Formation of anions induced by collisions of low energy electrons (0–14 eV) with the perfluorinated compounds CF4, C2F6, C2F4, and C6F6 is studied (a) in the gas phase under collision-free conditions in a beam experiment, and (b) in the condensed phase where the electron beam interacts with the molecules deposited under ultrahigh vacuum conditions in definite amounts on a cold (20 K) metallic substrate. In the gas phase different fragment anions [F−, (M–F)−, CF−3] are formed via dissociative attachment (DA). From condensed molecules, desorption of anions is virtually restricted to F−. This can be explained by the polarization interaction of the excess charge and the desorption kinematics preferring desorption of light fragment ions.
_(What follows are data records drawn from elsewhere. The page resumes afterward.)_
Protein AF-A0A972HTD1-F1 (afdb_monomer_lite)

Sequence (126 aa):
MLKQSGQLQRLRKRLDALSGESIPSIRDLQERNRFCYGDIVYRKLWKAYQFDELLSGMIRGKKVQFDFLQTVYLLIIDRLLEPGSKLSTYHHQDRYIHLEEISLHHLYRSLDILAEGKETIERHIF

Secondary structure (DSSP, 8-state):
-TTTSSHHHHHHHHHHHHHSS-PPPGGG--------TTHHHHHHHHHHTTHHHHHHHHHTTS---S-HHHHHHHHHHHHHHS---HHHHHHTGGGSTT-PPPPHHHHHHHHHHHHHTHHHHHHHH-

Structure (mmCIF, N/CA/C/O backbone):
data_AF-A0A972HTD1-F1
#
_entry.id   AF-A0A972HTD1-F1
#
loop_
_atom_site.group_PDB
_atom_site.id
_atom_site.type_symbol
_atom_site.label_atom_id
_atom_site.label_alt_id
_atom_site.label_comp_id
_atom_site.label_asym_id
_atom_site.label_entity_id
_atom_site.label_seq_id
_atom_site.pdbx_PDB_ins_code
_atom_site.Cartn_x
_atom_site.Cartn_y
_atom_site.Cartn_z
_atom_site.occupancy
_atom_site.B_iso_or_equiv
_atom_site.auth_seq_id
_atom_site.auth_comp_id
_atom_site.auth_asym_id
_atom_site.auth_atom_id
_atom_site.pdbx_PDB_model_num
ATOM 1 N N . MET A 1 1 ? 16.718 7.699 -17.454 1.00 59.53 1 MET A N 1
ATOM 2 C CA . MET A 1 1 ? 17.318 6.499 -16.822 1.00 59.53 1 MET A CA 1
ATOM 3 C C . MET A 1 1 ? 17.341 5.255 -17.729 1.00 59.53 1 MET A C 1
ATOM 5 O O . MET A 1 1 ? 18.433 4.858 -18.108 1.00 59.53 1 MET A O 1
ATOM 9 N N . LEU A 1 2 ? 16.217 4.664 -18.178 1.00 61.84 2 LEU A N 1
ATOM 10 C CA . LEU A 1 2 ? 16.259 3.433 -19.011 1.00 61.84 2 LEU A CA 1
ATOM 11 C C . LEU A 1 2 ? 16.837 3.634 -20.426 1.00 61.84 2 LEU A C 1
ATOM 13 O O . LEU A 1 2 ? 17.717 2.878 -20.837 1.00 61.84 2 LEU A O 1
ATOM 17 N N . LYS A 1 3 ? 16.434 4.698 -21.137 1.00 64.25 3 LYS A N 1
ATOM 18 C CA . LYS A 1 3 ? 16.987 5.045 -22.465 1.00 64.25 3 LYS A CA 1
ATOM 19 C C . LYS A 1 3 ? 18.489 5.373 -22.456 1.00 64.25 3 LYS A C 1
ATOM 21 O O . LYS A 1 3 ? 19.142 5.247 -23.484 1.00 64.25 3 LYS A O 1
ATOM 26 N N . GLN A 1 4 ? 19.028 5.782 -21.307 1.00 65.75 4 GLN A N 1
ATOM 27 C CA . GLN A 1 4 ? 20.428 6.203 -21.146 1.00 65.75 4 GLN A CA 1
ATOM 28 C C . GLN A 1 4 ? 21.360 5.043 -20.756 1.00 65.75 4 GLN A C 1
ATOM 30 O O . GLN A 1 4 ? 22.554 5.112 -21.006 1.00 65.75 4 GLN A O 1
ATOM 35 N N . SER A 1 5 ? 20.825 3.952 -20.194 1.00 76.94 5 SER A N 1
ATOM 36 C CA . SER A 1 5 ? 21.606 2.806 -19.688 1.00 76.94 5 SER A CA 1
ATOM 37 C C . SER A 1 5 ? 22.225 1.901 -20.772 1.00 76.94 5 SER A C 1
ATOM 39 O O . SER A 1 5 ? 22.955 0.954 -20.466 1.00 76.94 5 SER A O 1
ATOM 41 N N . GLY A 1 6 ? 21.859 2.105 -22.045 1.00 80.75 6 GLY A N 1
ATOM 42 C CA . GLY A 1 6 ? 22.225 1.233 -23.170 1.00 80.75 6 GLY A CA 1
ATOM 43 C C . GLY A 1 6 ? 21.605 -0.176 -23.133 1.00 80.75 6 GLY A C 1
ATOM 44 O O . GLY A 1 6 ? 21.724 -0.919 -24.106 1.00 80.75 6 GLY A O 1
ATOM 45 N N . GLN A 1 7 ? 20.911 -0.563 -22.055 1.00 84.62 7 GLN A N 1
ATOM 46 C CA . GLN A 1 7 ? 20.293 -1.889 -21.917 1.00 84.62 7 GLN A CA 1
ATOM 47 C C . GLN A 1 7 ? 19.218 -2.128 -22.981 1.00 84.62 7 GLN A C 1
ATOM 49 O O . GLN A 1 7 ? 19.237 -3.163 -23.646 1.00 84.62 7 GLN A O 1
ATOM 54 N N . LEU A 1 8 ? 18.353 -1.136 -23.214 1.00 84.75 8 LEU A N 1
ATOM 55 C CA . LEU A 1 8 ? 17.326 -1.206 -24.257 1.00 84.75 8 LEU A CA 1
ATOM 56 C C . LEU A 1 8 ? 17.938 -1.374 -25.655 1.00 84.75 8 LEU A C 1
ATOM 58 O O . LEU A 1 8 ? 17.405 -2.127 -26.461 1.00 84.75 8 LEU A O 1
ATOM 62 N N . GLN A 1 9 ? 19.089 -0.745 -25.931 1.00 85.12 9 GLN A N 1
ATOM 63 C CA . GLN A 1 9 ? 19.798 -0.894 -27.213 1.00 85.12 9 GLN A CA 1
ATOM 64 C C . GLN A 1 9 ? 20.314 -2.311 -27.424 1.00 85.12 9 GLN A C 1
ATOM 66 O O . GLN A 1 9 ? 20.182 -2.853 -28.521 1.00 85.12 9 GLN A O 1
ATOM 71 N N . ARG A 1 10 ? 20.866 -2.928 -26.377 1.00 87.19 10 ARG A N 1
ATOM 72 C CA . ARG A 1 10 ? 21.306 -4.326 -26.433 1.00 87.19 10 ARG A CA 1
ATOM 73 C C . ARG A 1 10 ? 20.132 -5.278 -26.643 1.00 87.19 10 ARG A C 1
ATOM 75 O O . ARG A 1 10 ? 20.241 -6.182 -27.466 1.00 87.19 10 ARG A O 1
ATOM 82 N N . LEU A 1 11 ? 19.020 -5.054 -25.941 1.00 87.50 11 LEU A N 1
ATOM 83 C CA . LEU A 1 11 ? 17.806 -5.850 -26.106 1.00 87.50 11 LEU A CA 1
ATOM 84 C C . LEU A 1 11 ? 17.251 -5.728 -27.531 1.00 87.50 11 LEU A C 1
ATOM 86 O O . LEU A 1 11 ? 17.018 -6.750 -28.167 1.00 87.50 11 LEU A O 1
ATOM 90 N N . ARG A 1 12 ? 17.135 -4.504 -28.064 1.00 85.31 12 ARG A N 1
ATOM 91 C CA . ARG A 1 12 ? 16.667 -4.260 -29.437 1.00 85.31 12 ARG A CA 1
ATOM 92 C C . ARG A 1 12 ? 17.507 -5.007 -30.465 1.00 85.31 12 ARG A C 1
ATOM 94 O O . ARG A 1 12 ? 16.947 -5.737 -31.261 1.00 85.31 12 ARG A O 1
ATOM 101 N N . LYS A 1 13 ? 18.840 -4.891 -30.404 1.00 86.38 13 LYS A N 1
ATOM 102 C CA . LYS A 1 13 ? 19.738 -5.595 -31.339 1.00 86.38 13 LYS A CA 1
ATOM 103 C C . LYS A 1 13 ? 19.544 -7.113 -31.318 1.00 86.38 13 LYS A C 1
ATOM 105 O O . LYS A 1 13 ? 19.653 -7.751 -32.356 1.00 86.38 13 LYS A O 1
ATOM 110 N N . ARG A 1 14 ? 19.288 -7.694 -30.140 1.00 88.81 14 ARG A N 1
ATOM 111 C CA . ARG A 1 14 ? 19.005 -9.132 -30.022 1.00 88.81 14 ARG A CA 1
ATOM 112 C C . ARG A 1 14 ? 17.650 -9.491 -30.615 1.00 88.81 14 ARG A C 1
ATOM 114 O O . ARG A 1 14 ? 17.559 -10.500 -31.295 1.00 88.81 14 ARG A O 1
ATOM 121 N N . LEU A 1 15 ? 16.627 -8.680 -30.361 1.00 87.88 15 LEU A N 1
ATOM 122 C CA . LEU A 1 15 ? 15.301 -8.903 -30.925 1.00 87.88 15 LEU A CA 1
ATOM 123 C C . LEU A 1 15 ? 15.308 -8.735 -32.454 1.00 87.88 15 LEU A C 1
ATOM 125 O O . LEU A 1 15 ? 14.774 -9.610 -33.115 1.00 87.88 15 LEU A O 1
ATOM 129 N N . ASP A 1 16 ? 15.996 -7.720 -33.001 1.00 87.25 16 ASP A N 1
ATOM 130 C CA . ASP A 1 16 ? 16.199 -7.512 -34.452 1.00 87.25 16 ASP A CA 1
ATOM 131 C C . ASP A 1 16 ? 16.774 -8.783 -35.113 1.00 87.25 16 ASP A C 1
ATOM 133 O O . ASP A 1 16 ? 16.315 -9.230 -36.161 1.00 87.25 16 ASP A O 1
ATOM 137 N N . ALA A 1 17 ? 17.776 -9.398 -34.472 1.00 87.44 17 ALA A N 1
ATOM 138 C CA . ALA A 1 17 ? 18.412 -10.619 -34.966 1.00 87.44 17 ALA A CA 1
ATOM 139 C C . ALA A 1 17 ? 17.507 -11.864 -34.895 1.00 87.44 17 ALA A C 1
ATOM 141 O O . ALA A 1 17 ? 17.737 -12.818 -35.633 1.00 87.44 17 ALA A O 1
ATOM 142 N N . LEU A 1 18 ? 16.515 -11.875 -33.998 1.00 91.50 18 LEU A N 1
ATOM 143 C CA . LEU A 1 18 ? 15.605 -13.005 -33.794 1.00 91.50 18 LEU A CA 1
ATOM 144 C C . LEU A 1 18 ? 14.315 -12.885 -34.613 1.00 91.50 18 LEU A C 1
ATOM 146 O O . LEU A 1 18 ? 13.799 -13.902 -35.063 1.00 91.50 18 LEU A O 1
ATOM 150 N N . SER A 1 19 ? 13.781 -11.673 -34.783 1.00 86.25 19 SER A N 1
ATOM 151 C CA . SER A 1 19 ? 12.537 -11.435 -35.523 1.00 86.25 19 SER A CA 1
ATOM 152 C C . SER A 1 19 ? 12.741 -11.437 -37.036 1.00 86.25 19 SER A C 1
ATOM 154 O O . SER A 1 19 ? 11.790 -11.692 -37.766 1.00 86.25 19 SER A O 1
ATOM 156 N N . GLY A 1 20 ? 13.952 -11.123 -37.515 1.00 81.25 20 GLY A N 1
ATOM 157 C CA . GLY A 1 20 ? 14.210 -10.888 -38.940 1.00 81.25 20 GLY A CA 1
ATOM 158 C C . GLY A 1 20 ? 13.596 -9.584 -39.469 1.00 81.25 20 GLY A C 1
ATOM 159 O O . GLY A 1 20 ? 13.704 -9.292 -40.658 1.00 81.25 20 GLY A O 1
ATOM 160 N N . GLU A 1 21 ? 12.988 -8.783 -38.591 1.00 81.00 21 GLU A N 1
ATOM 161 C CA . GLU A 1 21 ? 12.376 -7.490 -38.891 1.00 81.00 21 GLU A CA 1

Below 10 eV F− desorption is induced by DA at or near the surface while above 10 eV a nonresonant signal from dipolar dissociation is observed. The present results indicate that the desorption cross section is essentially controlled by the amount of translational energy released to F− in the dissociation of the precursor anion (M−). In CF4 the precursor ion CF−4 is assigned as the T2 shape resonance with its pronounced σCF* antibonding nature. This results in F− with high kinetic energy release, and, consequently, a high desorption cross section. In C2F6 the decomposition of the transitory anion is less direct resulting in a comparatively low desorption yield. In C2F4 and C6F6, on the other hand, electron capture proceeds via the π* system associated with indirect (statistical) decomposition processes. This results in a very low desorption cross section for both compounds.